7. The Day I Lost My Hope

Màu nền
Font chữ
Font size
Chiều cao dòng

Aku terbangun dalam kondisi kacau balau. Di tempat yang tidak aku kenali, Irsyad terduduk dengan dagu menempel ke dadanya, entah tertidur ataukah tidak sadarkan diri. Aku mengamati sekeliling: sebuah ruangan yang hanya bisa aku pikirkan sebagai bangsal darurat dengan hanya infus yang tergantung di tiang yang bahkan bukan tiang infus, tidak ada kardiograf. Bahkan tidak ada ruang rawat bersih, hanya ada ruang rawat penuh puing yang lantai dan jendelanya telah hilang sebagian entah ke mana.

Kemudian aku ingat semua akar dan pohon itu. Semuanya masuk mendadak ke dalam kepalaku hingga aku sesak napas dan gelisah secara tiba-tiba.

Rasanya ada yang hilang. Aku memandang sekeliling, mengedarkan pandan,g mengabaikan kepala yang sakit dan berdentam-dentam. Ada yang seharusnya di sisiku.

"Ir-syad?" Aku mencoba bangun, hendak mengecek apakah dia masih hidup atau tidak.

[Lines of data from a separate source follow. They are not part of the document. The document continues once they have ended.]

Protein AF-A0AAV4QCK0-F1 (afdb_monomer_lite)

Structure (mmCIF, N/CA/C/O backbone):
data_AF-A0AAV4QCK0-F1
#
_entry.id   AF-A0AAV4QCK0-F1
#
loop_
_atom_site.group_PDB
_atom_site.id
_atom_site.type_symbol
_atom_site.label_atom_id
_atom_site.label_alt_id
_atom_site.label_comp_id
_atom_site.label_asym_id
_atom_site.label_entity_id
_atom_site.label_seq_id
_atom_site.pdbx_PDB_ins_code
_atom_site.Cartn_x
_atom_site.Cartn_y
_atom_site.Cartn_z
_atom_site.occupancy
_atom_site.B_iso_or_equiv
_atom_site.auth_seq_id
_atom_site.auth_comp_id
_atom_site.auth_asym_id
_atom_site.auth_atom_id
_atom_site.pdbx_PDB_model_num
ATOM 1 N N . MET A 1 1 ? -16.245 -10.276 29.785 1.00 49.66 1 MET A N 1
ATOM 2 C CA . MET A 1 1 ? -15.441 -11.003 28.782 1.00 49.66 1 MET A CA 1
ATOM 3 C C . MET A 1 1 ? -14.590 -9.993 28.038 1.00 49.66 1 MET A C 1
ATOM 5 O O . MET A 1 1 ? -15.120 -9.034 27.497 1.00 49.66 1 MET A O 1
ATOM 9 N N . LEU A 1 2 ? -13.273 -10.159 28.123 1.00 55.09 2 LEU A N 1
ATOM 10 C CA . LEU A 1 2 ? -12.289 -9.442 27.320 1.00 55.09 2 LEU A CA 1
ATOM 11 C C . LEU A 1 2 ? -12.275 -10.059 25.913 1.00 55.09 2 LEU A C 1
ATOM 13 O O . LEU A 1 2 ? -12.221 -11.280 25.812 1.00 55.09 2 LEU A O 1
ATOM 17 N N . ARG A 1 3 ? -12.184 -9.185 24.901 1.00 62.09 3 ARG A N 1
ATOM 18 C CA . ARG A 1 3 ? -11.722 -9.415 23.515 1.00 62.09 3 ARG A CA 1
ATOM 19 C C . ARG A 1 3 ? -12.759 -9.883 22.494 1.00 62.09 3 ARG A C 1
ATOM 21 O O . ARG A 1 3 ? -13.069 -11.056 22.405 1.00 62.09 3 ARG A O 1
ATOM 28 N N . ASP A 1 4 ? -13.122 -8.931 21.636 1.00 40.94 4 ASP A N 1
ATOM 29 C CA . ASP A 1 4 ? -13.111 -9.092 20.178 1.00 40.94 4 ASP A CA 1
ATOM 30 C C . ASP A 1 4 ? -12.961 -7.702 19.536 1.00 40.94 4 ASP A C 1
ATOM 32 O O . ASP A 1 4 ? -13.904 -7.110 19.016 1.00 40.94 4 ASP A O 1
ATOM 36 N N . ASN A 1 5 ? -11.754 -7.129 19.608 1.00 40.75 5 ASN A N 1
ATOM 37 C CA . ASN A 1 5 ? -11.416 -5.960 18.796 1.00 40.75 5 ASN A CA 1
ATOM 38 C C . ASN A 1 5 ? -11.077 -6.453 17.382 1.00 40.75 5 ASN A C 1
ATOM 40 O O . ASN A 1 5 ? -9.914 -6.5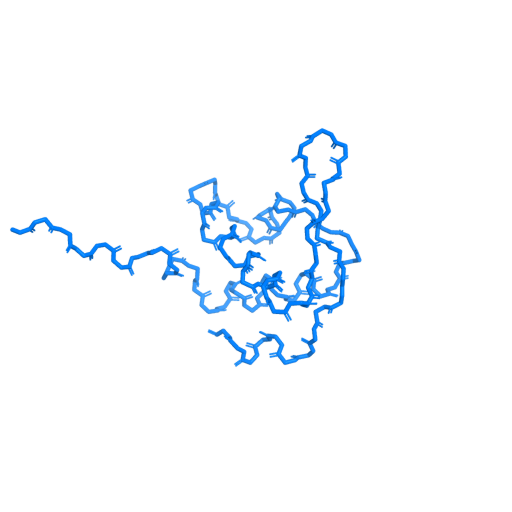86 17.023 1.00 40.75 5 ASN A O 1
ATOM 44 N N . LYS A 1 6 ? -12.102 -6.783 16.587 1.00 44.16 6 LYS A N 1
ATOM 45 C CA . LYS A 1 6 ? -11.967 -7.121 15.158 1.00 44.16 6 LYS A CA 1
ATOM 46 C C . LYS A 1 6 ? -11.807 -5.863 14.288 1.00 44.16 6 LYS A C 1
ATOM 48 O O . LYS A 1 6 ? -12.447 -5.769 13.246 1.00 44.16 6 LYS A O 1
ATOM 53 N N . ASN A 1 7 ? -11.016 -4.872 14.715 1.00 47.28 7 ASN A N 1
ATOM 54 C CA . ASN A 1 7 ? -11.007 -3.550 14.074 1.00 47.28 7 ASN A CA 1
ATOM 55 C C . ASN A 1 7 ? -9.704 -3.157 13.363 1.00 47.28 7 ASN A C 1
ATOM 57 O O . ASN A 1 7 ? -9.520 -1.985 13.038 1.00 47.28 7 ASN A O 1
ATOM 61 N N . ASP A 1 8 ? -8.813 -4.109 13.085 1.00 51.03 8 ASP A N 1
ATOM 62 C CA . ASP A 1 8 ? -7.498 -3.785 12.513 1.00 51.03 8 ASP A CA 1
ATOM 63 C C . ASP A 1 8 ? -7.511 -3.480 10.995 1.00 51.03 8 ASP A C 1
ATOM 65 O O . ASP A 1 8 ? -6.621 -2.792 10.504 1.00 51.03 8 ASP A O 1
ATOM 69 N N . VAL A 1 9 ? -8.588 -3.805 10.263 1.00 45.47 9 VAL A N 1
ATOM 70 C CA . VAL A 1 9 ? -8.736 -3.475 8.817 1.00 45.47 9 VAL A CA 1
ATOM 71 C C . VAL A 1 9 ? -9.838 -2.451 8.538 1.00 45.47 9 VAL A C 1
ATOM 73 O O . VAL A 1 9 ? -9.843 -1.783 7.503 1.00 45.47 9 VAL A O 1
ATOM 76 N N . THR A 1 10 ? -10.795 -2.310 9.449 1.00 52.22 10 THR A N 1
ATOM 77 C CA . THR A 1 10 ? -12.075 -1.627 9.207 1.00 52.22 10 THR A CA 1
ATOM 78 C C . THR A 1 10 ? -11.998 -0.100 9.242 1.00 52.22 10 THR A C 1
ATOM 80 O O . THR A 1 10 ? -12.976 0.559 8.900 1.00 52.22 10 THR A O 1
ATOM 83 N N . SER A 1 11 ? -10.856 0.496 9.598 1.00 58.56 11 SER A N 1
ATOM 84 C CA . SER A 1 11 ? -10.718 1.961 9.699 1.00 58.56 11 SER A CA 1
ATOM 85 C C . SER A 1 11 ? -10.343 2.666 8.387 1.00 58.56 11 SER A C 1
ATOM 87 O O . SER A 1 11 ? -10.488 3.887 8.285 1.00 58.56 11 SER A O 1
ATOM 89 N N . LEU A 1 12 ? -9.910 1.934 7.351 1.00 66.06 12 LEU A N 1
ATOM 90 C CA . LEU A 1 12 ? -9.655 2.500 6.023 1.00 66.06 12 LEU A CA 1
ATOM 91 C C . LEU A 1 12 ? -10.859 2.223 5.110 1.00 66.06 12 LEU A C 1
ATOM 93 O O . LEU A 1 12 ? -10.983 1.155 4.505 1.00 66.06 12 LEU A O 1
ATOM 97 N N . GLY A 1 13 ? -11.782 3.187 5.038 1.00 73.00 13 GLY A N 1
ATOM 98 C CA . GLY A 1 13 ? -12.984 3.092 4.202 1.00 73.00 13 GLY A CA 1
ATOM 99 C C . GLY A 1 13 ? -12.668 2.722 2.745 1.00 73.00 13 GLY A C 1
ATOM 100 O O . GLY A 1 13 ? -11.592 3.039 2.237 1.00 73.00 13 GLY A O 1
ATOM 101 N N . GLN A 1 14 ? -13.607 2.058 2.062 1.00 75.44 14 GLN A N 1
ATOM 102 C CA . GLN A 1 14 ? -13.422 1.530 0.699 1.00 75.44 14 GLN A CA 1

Saat berdiri, aku merasakan sesuatu yang aneh. Aku menunduk, melihat perutku yang rata. Ada rasa sakit di sana, tapi aku bahkan tidak terfokus pada rasa sakit itu sekarang. Aku lantas menengok ke sampingku, merasa aneh dan janggal pada kasur kotor yang terlalu lebar di sisiku.

Ada sesuatu yang hilang. Ada sesuatu yang seharusnya di sini, tapi sekarang tidak ada.

"Dayuh?" Suara itu mengagetkanku. Irsyad telah terbangun dan langsung memelukku. "Syukurlah! Syukurlah kamu selamat!"

"Ir-syad...." Pelukan suamiku tidak terasa lembut. Tidak ketika rasa sakit dan bingung menghantam tubuh dan pikiranku berkali-kali, bergantian. "Apa yang ... ada yang hilang ... tubuhku rasanya ringan ... bayi kita ...." Kemudian aku mengingatnya. "Azka...."

Ketika nama itu keluar dari mulutku, kenangan saat anak itu terbaring dalam jangkauan tanganku, tapi tidak bisa aku raih, datang menghantam kepalaku dengan palu-godam. Tanganku meremas kemeja Irsyad yang ketika aku sadari, berlumuran cairan coklat karat dengan aroma besi menempel kuat di bajunya. Ini noda darah yang sudah kering.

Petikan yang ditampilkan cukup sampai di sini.